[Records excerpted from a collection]

************

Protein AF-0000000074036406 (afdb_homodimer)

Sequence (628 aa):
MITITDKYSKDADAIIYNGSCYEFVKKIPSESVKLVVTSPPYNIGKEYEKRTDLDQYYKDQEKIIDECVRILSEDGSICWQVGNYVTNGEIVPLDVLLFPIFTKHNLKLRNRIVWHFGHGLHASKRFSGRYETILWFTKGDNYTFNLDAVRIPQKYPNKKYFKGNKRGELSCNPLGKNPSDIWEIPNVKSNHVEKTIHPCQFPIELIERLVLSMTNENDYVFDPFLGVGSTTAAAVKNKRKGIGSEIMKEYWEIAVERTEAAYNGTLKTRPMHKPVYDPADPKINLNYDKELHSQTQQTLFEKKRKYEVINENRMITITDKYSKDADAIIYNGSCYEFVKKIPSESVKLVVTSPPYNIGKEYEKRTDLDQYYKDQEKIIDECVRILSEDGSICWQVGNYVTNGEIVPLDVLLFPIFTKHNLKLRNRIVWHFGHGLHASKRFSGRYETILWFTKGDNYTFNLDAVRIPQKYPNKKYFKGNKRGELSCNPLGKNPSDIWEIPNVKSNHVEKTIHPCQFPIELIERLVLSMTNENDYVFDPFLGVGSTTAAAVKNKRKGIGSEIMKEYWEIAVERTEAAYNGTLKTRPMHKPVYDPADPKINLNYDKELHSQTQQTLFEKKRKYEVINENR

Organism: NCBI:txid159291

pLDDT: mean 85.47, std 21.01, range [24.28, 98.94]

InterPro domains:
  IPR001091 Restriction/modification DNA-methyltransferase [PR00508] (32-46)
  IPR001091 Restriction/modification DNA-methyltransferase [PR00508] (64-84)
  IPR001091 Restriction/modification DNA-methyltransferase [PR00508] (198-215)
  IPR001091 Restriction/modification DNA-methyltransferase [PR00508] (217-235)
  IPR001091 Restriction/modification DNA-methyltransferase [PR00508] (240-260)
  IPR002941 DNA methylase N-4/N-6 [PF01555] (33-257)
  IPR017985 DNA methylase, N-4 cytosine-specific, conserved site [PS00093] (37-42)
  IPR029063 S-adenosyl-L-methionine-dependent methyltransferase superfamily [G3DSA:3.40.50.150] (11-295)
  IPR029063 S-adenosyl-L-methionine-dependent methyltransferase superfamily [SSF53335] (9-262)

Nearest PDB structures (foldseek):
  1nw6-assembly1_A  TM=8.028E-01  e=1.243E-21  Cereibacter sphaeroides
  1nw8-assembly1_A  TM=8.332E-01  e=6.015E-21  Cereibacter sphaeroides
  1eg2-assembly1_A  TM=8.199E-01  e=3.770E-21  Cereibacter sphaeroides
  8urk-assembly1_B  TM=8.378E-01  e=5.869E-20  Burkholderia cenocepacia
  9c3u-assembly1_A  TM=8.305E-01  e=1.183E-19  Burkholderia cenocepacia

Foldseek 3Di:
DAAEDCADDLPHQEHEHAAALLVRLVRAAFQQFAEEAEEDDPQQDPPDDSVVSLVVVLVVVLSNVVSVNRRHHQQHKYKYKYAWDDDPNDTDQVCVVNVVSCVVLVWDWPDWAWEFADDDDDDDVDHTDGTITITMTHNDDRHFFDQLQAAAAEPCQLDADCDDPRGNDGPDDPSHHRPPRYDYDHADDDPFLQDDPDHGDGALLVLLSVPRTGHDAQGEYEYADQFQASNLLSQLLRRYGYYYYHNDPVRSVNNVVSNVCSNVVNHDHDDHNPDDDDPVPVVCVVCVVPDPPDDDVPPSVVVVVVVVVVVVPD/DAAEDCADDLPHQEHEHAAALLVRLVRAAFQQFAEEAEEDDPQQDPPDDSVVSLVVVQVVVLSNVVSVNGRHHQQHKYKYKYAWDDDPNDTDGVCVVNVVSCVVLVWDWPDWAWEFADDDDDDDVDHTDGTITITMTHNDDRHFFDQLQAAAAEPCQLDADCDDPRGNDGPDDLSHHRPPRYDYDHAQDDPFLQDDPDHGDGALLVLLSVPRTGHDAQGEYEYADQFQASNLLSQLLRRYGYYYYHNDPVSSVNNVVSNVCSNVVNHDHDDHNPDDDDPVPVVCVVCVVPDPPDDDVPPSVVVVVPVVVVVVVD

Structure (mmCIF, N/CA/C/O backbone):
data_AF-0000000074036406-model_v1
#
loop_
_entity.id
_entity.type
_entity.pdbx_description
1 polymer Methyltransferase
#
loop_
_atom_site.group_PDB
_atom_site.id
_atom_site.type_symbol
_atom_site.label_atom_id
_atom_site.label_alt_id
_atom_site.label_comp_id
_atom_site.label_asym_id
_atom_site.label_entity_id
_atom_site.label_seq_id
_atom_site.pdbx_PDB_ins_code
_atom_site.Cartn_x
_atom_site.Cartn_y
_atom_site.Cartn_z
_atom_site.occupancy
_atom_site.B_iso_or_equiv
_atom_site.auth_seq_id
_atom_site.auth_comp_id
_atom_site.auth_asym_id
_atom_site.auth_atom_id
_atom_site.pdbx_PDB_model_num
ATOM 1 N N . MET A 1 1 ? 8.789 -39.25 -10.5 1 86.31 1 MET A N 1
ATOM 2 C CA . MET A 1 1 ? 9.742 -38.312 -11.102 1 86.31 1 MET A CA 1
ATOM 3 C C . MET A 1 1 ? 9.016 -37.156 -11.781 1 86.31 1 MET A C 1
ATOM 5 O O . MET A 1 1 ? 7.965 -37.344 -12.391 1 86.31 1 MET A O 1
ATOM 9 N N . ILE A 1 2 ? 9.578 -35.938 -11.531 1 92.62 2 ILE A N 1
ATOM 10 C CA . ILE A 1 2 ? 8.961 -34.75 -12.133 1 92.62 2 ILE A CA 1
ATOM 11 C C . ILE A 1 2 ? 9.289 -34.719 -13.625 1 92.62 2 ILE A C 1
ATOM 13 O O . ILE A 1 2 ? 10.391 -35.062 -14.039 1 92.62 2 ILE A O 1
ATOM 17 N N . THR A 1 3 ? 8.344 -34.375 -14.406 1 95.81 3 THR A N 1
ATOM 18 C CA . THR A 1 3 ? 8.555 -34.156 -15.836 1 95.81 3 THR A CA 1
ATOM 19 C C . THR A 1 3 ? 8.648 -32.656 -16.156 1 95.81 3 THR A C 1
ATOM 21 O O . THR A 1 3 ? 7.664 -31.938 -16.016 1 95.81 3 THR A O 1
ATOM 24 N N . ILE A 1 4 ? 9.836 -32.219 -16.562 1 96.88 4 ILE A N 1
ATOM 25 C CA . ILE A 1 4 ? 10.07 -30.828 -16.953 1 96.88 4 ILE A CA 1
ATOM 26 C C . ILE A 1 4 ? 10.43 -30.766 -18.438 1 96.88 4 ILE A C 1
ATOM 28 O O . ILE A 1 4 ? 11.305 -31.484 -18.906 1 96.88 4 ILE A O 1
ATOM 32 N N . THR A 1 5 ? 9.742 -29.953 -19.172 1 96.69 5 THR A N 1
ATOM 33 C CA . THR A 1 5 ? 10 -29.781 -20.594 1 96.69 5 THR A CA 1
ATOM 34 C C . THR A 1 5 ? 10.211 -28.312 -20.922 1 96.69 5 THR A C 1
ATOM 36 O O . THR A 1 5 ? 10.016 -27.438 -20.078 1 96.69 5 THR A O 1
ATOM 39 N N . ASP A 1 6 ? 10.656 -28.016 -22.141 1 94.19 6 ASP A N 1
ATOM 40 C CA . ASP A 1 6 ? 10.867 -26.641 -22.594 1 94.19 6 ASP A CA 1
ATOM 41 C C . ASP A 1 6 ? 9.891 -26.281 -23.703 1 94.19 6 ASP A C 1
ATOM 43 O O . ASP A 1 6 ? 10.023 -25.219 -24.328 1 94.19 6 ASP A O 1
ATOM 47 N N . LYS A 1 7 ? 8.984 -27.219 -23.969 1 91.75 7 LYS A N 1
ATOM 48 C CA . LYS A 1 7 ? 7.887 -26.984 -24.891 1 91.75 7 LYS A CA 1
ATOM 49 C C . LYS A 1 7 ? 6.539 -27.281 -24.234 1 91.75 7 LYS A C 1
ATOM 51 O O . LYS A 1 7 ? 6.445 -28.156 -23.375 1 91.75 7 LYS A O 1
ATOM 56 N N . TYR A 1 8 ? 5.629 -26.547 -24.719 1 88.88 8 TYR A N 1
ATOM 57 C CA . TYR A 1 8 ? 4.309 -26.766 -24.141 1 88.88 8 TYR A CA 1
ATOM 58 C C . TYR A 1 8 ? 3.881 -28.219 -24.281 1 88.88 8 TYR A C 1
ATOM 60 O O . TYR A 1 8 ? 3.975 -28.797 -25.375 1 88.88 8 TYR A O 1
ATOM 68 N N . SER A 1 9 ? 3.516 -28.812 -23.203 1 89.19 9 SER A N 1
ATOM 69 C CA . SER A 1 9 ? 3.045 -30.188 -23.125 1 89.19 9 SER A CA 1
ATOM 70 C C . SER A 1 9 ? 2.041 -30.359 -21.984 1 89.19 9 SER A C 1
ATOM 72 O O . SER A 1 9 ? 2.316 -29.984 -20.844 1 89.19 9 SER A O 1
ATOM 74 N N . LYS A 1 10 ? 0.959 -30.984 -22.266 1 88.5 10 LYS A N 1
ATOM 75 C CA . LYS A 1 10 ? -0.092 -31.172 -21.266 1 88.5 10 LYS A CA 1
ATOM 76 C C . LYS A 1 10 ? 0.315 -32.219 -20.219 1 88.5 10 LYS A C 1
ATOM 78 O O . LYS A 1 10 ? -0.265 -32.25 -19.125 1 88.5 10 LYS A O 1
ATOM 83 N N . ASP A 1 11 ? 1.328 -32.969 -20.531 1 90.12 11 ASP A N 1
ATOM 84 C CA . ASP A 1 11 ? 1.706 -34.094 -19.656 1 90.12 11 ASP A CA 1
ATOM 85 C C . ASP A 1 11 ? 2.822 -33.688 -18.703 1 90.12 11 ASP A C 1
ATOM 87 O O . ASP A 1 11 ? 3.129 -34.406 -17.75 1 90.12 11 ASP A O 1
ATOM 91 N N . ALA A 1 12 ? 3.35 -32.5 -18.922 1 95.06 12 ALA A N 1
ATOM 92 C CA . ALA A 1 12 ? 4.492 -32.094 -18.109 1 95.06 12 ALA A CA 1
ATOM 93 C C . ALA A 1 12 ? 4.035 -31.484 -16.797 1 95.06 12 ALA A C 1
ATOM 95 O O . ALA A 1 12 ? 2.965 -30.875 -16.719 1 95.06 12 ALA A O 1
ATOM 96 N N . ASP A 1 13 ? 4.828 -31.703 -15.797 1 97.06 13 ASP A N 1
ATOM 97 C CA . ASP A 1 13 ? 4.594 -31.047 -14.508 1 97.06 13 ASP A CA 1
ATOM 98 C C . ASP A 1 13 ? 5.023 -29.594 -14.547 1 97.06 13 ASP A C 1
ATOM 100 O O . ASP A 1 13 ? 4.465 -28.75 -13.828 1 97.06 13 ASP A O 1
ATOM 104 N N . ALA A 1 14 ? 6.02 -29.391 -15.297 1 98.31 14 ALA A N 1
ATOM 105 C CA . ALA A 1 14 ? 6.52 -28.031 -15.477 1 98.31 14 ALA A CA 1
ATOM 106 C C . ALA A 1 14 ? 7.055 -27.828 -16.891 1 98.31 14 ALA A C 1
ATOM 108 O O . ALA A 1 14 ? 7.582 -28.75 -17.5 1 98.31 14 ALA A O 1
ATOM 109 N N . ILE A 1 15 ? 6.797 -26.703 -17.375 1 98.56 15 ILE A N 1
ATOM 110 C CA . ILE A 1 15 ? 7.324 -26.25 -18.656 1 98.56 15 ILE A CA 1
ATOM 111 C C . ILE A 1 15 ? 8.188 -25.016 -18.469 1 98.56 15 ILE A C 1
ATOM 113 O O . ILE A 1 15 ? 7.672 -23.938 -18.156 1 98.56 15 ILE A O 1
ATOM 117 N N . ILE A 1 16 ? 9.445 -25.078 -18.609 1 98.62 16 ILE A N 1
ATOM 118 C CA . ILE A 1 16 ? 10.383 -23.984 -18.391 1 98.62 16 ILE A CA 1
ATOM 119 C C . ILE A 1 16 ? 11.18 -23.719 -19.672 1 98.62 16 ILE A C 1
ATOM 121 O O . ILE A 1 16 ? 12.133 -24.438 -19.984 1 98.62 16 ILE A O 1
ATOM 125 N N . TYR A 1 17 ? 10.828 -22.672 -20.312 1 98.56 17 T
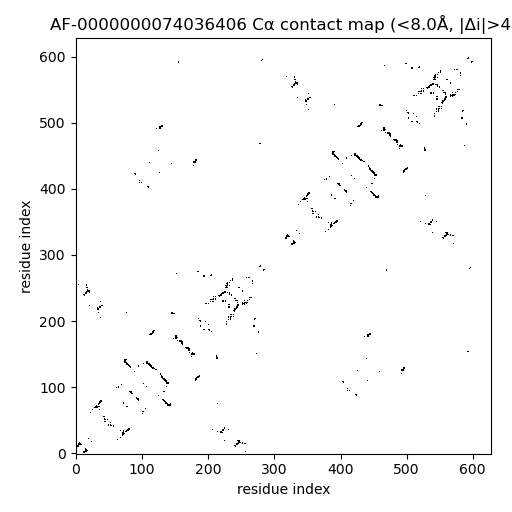YR A N 1
ATOM 126 C CA . TYR A 1 17 ? 11.383 -22.344 -21.625 1 98.56 17 TYR A CA 1
ATOM 127 C C . TYR A 1 17 ? 12.562 -21.391 -21.484 1 98.56 17 TYR A C 1
ATOM 129 O O . TYR A 1 17 ? 12.461 -20.359 -20.812 1 98.56 17 TYR A O 1
ATOM 137 N N . ASN A 1 18 ? 13.719 -21.734 -22.047 1 98.56 18 ASN A N 1
ATOM 138 C CA . ASN A 1 18 ? 14.859 -20.812 -22.109 1 98.56 18 ASN A CA 1
ATOM 139 C C . ASN A 1 18 ? 14.797 -19.922 -23.359 1 98.56 18 ASN A C 1
ATOM 141 O O . ASN A 1 18 ? 15.305 -20.297 -24.422 1 98.56 18 ASN A O 1
ATOM 145 N N . GLY A 1 19 ? 14.211 -18.781 -23.219 1 98 19 GLY A N 1
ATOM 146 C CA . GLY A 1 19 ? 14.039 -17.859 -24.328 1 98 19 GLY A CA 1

************

Work item: Copy the stretch of the records above that runs from the line with "ATOM 33 C CA" through the line with "ATOM 56 N N". Both end lines belong in the copy, and nothing else does.

Task output:
ATOM 33 C CA . THR A 1 5 ? 10 -29.781 -20.594 1 96.69 5 THR A CA 1
ATOM 34 C C . THR A 1 5 ? 10.211 -28.312 -20.922 1 96.69 5 THR A C 1
ATOM 36 O O . THR A 1 5 ? 10.016 -27.438 -20.078 1 96.69 5 THR A O 1
ATOM 39 N N . ASP A 1 6 ? 10.656 -28.016 -22.141 1 94.19 6 ASP A N 1
ATOM 40 C CA . ASP A 1 6 ? 10.867 -26.641 -22.594 1 94.19 6 ASP A CA 1
ATOM 41 C C . ASP A 1 6 ? 9.891 -26.281 -23.703 1 94.19 6 ASP A C 1
ATOM 43 O O . ASP A 1 6 ? 10.023 -25.219 -24.328 1 94.19 6 ASP A O 1
ATOM 47 N N . LYS A 1 7 ? 8.984 -27.219 -23.969 1 91.75 7 LYS A N 1
ATOM 48 C CA . LYS A 1 7 ? 7.887 -26.984 -24.891 1 91.75 7 LYS A CA 1
ATOM 49 C C . LYS A 1 7 ? 6.539 -27.281 -24.234 1 91.75 7 LYS A C 1
ATOM 51 O O . LYS A 1 7 ? 6.445 -28.156 -23.375 1 91.75 7 LYS A O 1
ATOM 56 N N . TYR A 1 8 ? 5.629 -26.547 -24.719 1 88.88 8 TYR A N 1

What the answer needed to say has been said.